UPDATE February 1, 2010: This post is now somewhat obsolete, as mp3gain supports writing to ID3v2 tags instead of APE tags. Read the warning below.

UPDATE July 17, 2010: WARNING: mp3gain version 1.5.1 (latest stable command line version) seems to corrupt ID3v2 tag information with the “-s i” option (write info into ID3v2 tags instead of default APE tags). For me, it seems to corrupt the JPEG image data inside the ID3v2 tag for some reason. If you care about the existing ID3v2 tags in your mp3 files, do NOT use mp3gain on them with the “-s i” option (the “-s a” option which is the default and only writes to APE tags, does not do any harm if you only care about APE tags). A good tool to check your tag info (ID3v2, APE, etc.) is with MP3 Diags (if you’re on Arch Linux, get it here). So for now, the method below is still my preferred way of doing things (mp3gain with APE and then ape2id3.py).

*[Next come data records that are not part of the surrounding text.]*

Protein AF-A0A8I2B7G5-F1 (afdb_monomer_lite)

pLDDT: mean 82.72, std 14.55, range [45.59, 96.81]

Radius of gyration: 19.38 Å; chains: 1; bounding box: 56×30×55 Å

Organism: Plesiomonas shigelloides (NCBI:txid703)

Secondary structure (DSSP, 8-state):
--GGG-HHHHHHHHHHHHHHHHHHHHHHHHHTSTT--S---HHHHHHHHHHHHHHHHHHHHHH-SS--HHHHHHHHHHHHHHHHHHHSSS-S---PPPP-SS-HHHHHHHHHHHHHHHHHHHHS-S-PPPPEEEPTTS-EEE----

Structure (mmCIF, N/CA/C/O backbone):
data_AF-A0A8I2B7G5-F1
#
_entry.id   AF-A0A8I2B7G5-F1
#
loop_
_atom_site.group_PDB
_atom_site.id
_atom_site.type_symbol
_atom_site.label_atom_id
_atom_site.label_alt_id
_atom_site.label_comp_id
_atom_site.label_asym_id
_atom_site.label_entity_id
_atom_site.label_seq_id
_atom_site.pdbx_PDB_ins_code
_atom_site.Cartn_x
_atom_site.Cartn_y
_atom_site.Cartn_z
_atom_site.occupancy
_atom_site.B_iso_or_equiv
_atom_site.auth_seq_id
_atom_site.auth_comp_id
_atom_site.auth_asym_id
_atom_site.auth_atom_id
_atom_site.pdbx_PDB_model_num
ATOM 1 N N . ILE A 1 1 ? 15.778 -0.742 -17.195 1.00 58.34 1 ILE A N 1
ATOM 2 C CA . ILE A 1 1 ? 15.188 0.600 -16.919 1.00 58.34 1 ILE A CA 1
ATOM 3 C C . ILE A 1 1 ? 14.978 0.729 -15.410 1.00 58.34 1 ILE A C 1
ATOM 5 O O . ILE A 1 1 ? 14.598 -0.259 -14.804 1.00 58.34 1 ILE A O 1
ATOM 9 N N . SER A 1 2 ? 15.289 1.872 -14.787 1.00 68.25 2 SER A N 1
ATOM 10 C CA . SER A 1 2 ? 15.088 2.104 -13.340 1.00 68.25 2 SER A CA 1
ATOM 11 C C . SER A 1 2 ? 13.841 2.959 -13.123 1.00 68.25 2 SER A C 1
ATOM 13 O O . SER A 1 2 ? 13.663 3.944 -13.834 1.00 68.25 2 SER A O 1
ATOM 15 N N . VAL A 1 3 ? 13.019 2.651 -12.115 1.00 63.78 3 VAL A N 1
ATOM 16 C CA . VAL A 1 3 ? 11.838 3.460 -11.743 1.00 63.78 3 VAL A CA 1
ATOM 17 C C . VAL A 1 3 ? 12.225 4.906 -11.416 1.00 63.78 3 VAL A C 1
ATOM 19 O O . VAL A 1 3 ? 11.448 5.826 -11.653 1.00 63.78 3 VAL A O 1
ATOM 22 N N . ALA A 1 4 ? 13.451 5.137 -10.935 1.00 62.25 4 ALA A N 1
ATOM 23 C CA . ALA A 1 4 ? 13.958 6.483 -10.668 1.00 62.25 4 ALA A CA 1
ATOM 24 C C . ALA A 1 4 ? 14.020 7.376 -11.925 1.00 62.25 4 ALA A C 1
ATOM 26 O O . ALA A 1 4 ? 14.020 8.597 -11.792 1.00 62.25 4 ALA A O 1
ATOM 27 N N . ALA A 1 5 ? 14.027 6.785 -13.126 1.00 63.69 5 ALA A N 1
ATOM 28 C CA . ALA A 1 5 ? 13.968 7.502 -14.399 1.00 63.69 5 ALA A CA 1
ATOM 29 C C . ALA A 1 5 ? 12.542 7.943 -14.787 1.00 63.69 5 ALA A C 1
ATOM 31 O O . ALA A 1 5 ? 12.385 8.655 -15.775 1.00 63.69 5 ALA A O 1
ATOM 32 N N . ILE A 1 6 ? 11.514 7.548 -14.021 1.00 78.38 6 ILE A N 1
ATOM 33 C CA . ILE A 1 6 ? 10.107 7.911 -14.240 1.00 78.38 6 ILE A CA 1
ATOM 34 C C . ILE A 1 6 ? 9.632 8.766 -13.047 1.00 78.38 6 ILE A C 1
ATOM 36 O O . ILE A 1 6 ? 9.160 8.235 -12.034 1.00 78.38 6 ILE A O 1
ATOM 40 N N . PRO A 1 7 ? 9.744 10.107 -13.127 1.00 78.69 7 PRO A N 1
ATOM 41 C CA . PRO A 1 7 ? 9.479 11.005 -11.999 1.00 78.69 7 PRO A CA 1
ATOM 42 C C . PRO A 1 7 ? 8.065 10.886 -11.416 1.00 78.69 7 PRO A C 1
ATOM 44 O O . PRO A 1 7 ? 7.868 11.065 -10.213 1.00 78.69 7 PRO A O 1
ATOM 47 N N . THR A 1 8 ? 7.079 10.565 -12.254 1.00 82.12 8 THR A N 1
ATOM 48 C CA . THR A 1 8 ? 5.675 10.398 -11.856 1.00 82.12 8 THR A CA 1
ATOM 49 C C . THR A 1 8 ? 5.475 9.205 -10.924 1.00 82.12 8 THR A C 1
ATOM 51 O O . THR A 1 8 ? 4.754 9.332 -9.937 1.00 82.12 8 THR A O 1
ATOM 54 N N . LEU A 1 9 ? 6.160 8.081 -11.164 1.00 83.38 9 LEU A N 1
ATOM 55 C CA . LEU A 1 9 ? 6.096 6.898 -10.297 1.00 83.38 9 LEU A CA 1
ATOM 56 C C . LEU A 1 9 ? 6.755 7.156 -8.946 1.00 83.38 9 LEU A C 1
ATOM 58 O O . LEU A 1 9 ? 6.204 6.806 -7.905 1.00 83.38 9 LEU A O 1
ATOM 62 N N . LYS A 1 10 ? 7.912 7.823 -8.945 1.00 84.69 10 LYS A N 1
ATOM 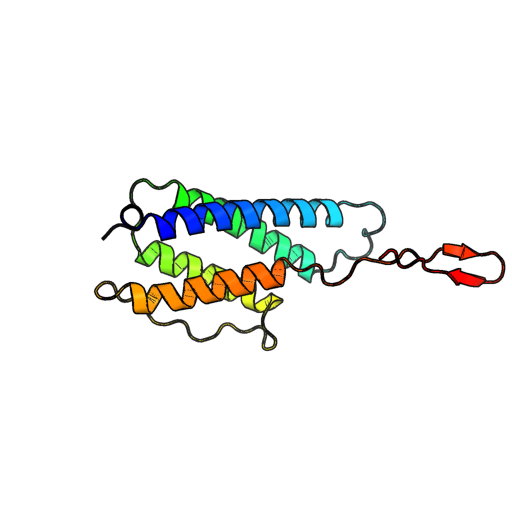63 C CA . LYS A 1 10 ? 8.602 8.173 -7.699 1.00 84.69 10 LYS A CA 1
ATOM 64 C C . LYS A 1 10 ? 7.755 9.100 -6.826 1.00 84.69 10 LYS A C 1
ATOM 66 O O . LYS A 1 10 ? 7.652 8.879 -5.620 1.00 84.69 10 LYS A O 1
ATOM 71 N N . ARG A 1 11 ? 7.120 10.107 -7.436 1.00 87.31 11 ARG A N 1
ATOM 72 C CA . ARG A 1 11 ? 6.177 10.993 -6.743 1.00 87.31 11 ARG A CA 1
ATOM 73 C C . ARG A 1 11 ? 5.000 10.206 -6.175 1.00 87.31 11 ARG A C 1
ATOM 75 O O . ARG A 1 11 ? 4.727 10.324 -4.986 1.00 87.31 11 ARG A O 1
ATOM 82 N N . PHE A 1 12 ? 4.385 9.351 -6.989 1.00 88.31 12 PHE A N 1
ATOM 83 C CA . PHE A 1 12 ? 3.262 8.519 -6.569 1.00 88.31 12 PHE A CA 1
ATOM 84 C C . PHE A 1 12 ? 3.594 7.643 -5.350 1.00 88.31 12 PHE A C 1
ATOM 86 O O . PHE A 1 12 ? 2.783 7.542 -4.431 1.00 88.31 12 PHE A O 1
ATOM 93 N N . LEU A 1 13 ? 4.789 7.044 -5.296 1.00 90.12 13 LEU A N 1
ATOM 94 C CA . LEU A 1 13 ? 5.217 6.248 -4.139 1.00 90.12 13 LEU A CA 1
ATOM 95 C C . LEU A 1 13 ? 5.387 7.093 -2.878 1.00 90.12 13 LEU A C 1
ATOM 97 O O . LEU A 1 13 ? 4.976 6.668 -1.800 1.00 90.12 13 LEU A O 1
ATOM 101 N N . GLY A 1 14 ? 5.969 8.288 -3.009 1.00 91.19 14 GLY A N 1
ATOM 102 C CA . GLY A 1 14 ? 6.108 9.226 -1.896 1.00 91.19 14 GLY A CA 1
ATOM 103 C C . GLY A 1 14 ? 4.754 9.682 -1.350 1.00 91.19 14 GLY A C 1
ATOM 104 O O . GLY A 1 14 ? 4.533 9.641 -0.141 1.00 91.19 14 GLY A O 1
ATOM 105 N N . GLU A 1 15 ? 3.834 10.051 -2.241 1.00 91.75 15 GLU A N 1
ATOM 106 C CA . GLU A 1 15 ? 2.462 10.444 -1.896 1.00 91.75 15 GLU A CA 1
ATOM 107 C C . GLU A 1 15 ? 1.708 9.292 -1.224 1.00 91.75 15 GLU A C 1
ATOM 109 O O . GLU A 1 15 ? 1.149 9.469 -0.142 1.00 91.75 15 GLU A O 1
ATOM 114 N N . SER A 1 16 ? 1.772 8.090 -1.802 1.00 91.56 16 SER A N 1
ATOM 115 C CA . SER A 1 16 ? 1.142 6.889 -1.242 1.00 91.56 16 SER A CA 1
ATOM 116 C C . SER A 1 16 ? 1.697 6.563 0.146 1.00 91.56 16 SER A C 1
ATOM 118 O O . SER A 1 16 ? 0.934 6.293 1.069 1.00 91.56 16 SER A O 1
ATOM 120 N N . ALA A 1 17 ? 3.017 6.648 0.341 1.00 93.62 17 ALA A N 1
ATOM 121 C CA . ALA A 1 17 ? 3.638 6.417 1.643 1.00 93.62 17 ALA A CA 1
ATOM 122 C C . ALA A 1 17 ? 3.186 7.444 2.697 1.00 93.62 17 ALA A C 1
ATOM 124 O O . ALA A 1 17 ? 2.923 7.073 3.843 1.00 93.62 17 ALA A O 1
ATOM 125 N N . GLY A 1 18 ? 3.089 8.726 2.325 1.00 92.31 18 GLY A N 1
ATOM 126 C CA . GLY A 1 18 ? 2.588 9.783 3.208 1.00 92.31 18 GLY A CA 1
ATOM 127 C C . GLY A 1 18 ? 1.128 9.558 3.605 1.00 92.31 18 GLY A C 1
ATOM 128 O O . GLY A 1 18 ? 0.785 9.635 4.786 1.00 92.31 18 GLY A O 1
ATOM 129 N N . LEU A 1 19 ? 0.299 9.189 2.631 1.00 90.62 19 LEU A N 1
ATOM 130 C CA . LEU A 1 19 ? -1.124 8.925 2.810 1.00 90.62 19 LEU A CA 1
ATOM 131 C C . LEU A 1 19 ? -1.384 7.724 3.728 1.00 90.62 19 LEU A C 1
ATOM 133 O O . LEU A 1 19 ? -2.160 7.815 4.680 1.00 90.62 19 LEU A O 1
ATOM 137 N N . VAL A 1 20 ? -0.676 6.615 3.502 1.00 92.81 20 VAL A N 1
ATOM 138 C CA . VAL A 1 20 ? -0.738 5.429 4.371 1.00 92.81 20 VAL A CA 1
ATOM 139 C C . VAL A 1 20 ? -0.310 5.786 5.801 1.00 92.81 20 VAL A C 1
ATOM 141 O O . VAL A 1 20 ? -0.962 5.364 6.756 1.00 92.81 20 VAL A O 1
ATOM 144 N N . ALA A 1 21 ? 0.733 6.609 5.972 1.00 94.19 21 ALA A N 1
ATOM 145 C CA . ALA A 1 21 ? 1.204 7.033 7.293 1.00 94.19 21 ALA A CA 1
ATOM 146 C C . ALA A 1 21 ? 0.176 7.881 8.057 1.00 94.19 21 ALA A C 1
ATOM 148 O O . ALA A 1 21 ? 0.005 7.723 9.267 1.00 94.19 21 ALA A O 1
ATOM 149 N N . GLU A 1 22 ? -0.501 8.807 7.377 1.00 91.50 22 GLU A N 1
ATOM 150 C CA . GLU A 1 22 ? -1.575 9.603 7.975 1.00 91.50 22 GLU A CA 1
ATOM 151 C C . GLU A 1 22 ? -2.701 8.703 8.498 1.00 91.50 22 GLU A C 1
ATOM 153 O O . GLU A 1 22 ? -3.160 8.866 9.631 1.00 91.50 22 GLU A O 1
ATOM 158 N N . ARG A 1 23 ? -3.095 7.692 7.720 1.00 88.75 23 ARG A N 1
ATOM 159 C CA . ARG A 1 23 ? -4.190 6.800 8.109 1.00 88.75 23 ARG A CA 1
ATOM 160 C C . ARG A 1 23 ? -3.839 5.808 9.181 1.00 88.75 23 ARG A C 1
ATOM 162 O O . ARG A 1 23 ? -4.657 5.608 10.073 1.00 88.75 23 ARG A O 1
ATOM 169 N N . ALA A 1 24 ? -2.643 5.233 9.132 1.00 92.56 24 ALA A N 1
ATOM 170 C CA . ALA A 1 24 ? -2.157 4.393 10.215 1.00 92.56 24 ALA A CA 1
ATOM 171 C C . ALA A 1 24 ? -2.211 5.158 11.546 1.00 92.56 24 ALA A C 1
ATOM 173 O O . ALA A 1 24 ? -2.715 4.634 12.536 1.00 92.56 24 ALA A O 1
ATOM 174 N N . ARG A 1 25 ? -1.796 6.436 11.552 1.00 93.06 25 ARG A N 1
ATOM 175 C CA . ARG A 1 25 ? -1.876 7.303 12.739 1.00 93.06 25 ARG A CA 1
ATOM 176 C C . ARG A 1 25 ? -3.309 7.564 13.187 1.00 93.06 25 ARG A C 1
ATOM 178 O O . ARG A 1 25 ? -3.600 7.380 14.365 1.00 93.06 25 ARG A O 1
ATOM 185 N N . SER A 1 26 ? -4.194 7.953 12.270 1.00 88.94 26 SER A N 1
ATOM 186 C CA . SER A 1 26 ? -5.607 8.189 12.595 1.00 88.94 26 SER A CA 1
ATOM 187 C C . SER A 1 26 ? -6.270 6.934 13.178 1.00 88.94 26 SER A C 1
ATOM 189 O O . SER A 1 26 ? -6.919 6.999 14.220 1.00 88.94 26 SER A O 1
ATOM 191 N N . LEU A 1 27 ? -6.046 5.772 12.560 1.00 87.56 27 LEU A N 1
ATOM 192 C CA . LEU A 1 27 ? -6.602 4.497 13.003 1.00 87.56 27 LEU A CA 1
ATOM 193 C C . LEU A 1 27 ? -6.039 4.071 14.365 1.00 87.56 27 LEU A C 1
ATOM 195 O O . LEU A 1 27 ? -6.806 3.692 15.245 1.00 87.56 27 LEU A O 1
ATOM 199 N N . ALA A 1 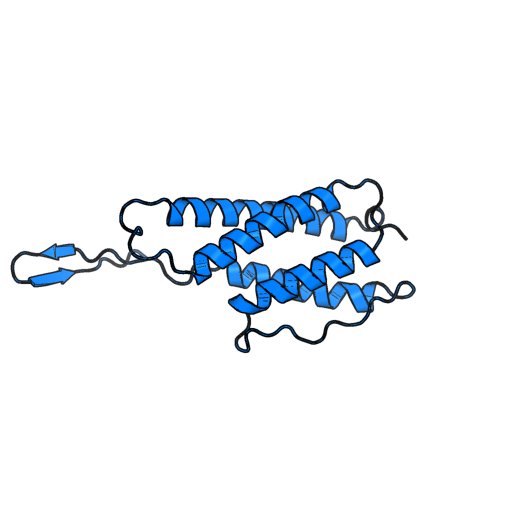28 ? -4.728 4.206 14.576 1.00 90.38 28 ALA A N 1
ATOM 200 C CA . ALA A 1 28 ? -4.092 3.914 15.860 1.00 90.38 28 ALA A CA 1
ATOM 201 C C . ALA A 1 28 ? -4.629 4.799 16.997 1.00 90.38 28 ALA A C 1
ATOM 203 O O . ALA A 1 28 ? -4.870 4.303 18.094 1.00 90.38 28 ALA A O 1
ATOM 204 N N . GLN A 1 29 ? -4.862 6.092 16.741 1.00 88.75 29 GLN A N 1
ATOM 205 C CA . GLN A 1 29 ? -5.445 7.006 17.730 1.00 88.75 29 GLN A CA 1
ATOM 206 C C . GLN A 1 29 ? -6.873 6.612 18.113 1.00 88.75 29 GLN A C 1
ATOM 208 O O . GLN A 1 29 ? -7.205 6.627 19.296 1.00 88.75 29 GLN A O 1
ATOM 213 N N . ARG A 1 30 ? -7.707 6.230 17.135 1.00 83.81 30 ARG A N 1
ATOM 214 C CA . ARG A 1 30 ? -9.073 5.754 17.411 1.00 83.81 30 ARG A CA 1
ATOM 215 C C . ARG A 1 30 ? -9.066 4.484 18.252 1.00 83.81 30 ARG A C 1
ATOM 217 O O . ARG A 1 30 ? -9.759 4.428 19.257 1.00 83.81 30 ARG A O 1
ATOM 224 N N . LEU A 1 31 ? -8.228 3.518 17.880 1.00 83.69 31 LEU A N 1
ATOM 225 C CA . LEU A 1 31 ? -8.091 2.246 18.593 1.00 83.69 31 LEU A CA 1
ATOM 226 C C . LEU A 1 31 ? -7.559 2.414 20.027 1.00 83.69 31 LEU A C 1
ATOM 228 O O . LEU A 1 31 ? -7.836 1.581 20.885 1.00 83.69 31 LEU A O 1
ATOM 232 N N . ALA A 1 32 ? -6.814 3.487 20.302 1.00 82.75 32 ALA A N 1
ATOM 233 C CA . ALA A 1 32 ? -6.321 3.821 21.637 1.00 82.75 32 ALA A CA 1
ATOM 234 C C . ALA A 1 32 ? -7.328 4.617 22.496 1.00 82.75 32 ALA A C 1
ATOM 236 O O . ALA A 1 32 ? -7.054 4.862 23.673 1.00 82.75 32 ALA A O 1
ATOM 237 N N . ALA A 1 33 ? -8.469 5.049 21.942 1.00 79.62 33 ALA A N 1
ATOM 238 C CA . ALA A 1 33 ? -9.416 5.902 22.652 1.00 79.62 33 ALA A CA 1
ATOM 239 C C . ALA A 1 33 ? -10.144 5.142 23.788 1.00 79.62 33 ALA A C 1
ATOM 241 O O . ALA A 1 33 ? -10.712 4.066 23.559 1.00 79.62 33 ALA A O 1
ATOM 242 N N . PRO A 1 34 ? -10.183 5.694 25.017 1.00 63.97 34 PRO A N 1
ATOM 243 C CA . PRO A 1 34 ? -10.900 5.082 26.134 1.00 63.97 34 PRO A CA 1
ATOM 244 C C . PRO A 1 34 ? -12.405 5.018 25.828 1.00 63.97 34 PRO A C 1
ATOM 246 O O . PRO A 1 34 ? -13.011 6.017 25.452 1.00 63.97 34 PRO A O 1
ATOM 249 N N . GLY A 1 35 ? -13.002 3.829 25.962 1.00 66.00 35 GLY A N 1
ATOM 250 C CA . GLY A 1 35 ? -14.411 3.564 25.626 1.00 66.00 35 GLY A CA 1
ATOM 251 C C . GLY A 1 35 ? -14.638 2.701 24.376 1.00 66.00 35 GLY A C 1
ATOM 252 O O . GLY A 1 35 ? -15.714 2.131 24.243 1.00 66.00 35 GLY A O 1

Replay gain tags in mp3, flac, and ogg files lets the player adjust the volume accordingly to make the song sound not too loud and not too soft. The Music Player Daemon (aka MPD), my favorite music player, recognizes replay gain tags if present. However, for mp3 files, the popular APE format for replay gain tags are not supported; MPD can only read ID3 tags for replay gain for mp3’s. Luckily, an mp3 file can have both APE and ID3 tags. This means that we can use mp3gain (a cute, simple command-line app available in pretty much every Linux distro) to add APE tags into our mp3s with:

mp3gain [file(s)]

This will add APE replay gain tags into the mp3 file(s) chosen. Then, we can use a simple script to read these APE replay gain tags, convert them into ID3 tags, and put these ID3 tags into the same mp3s. Such a script, thankfully, already exists here. Now, the mp3 file will have both APE and ID3 tags for replay gain values! And MPD will happily use the ID3 values.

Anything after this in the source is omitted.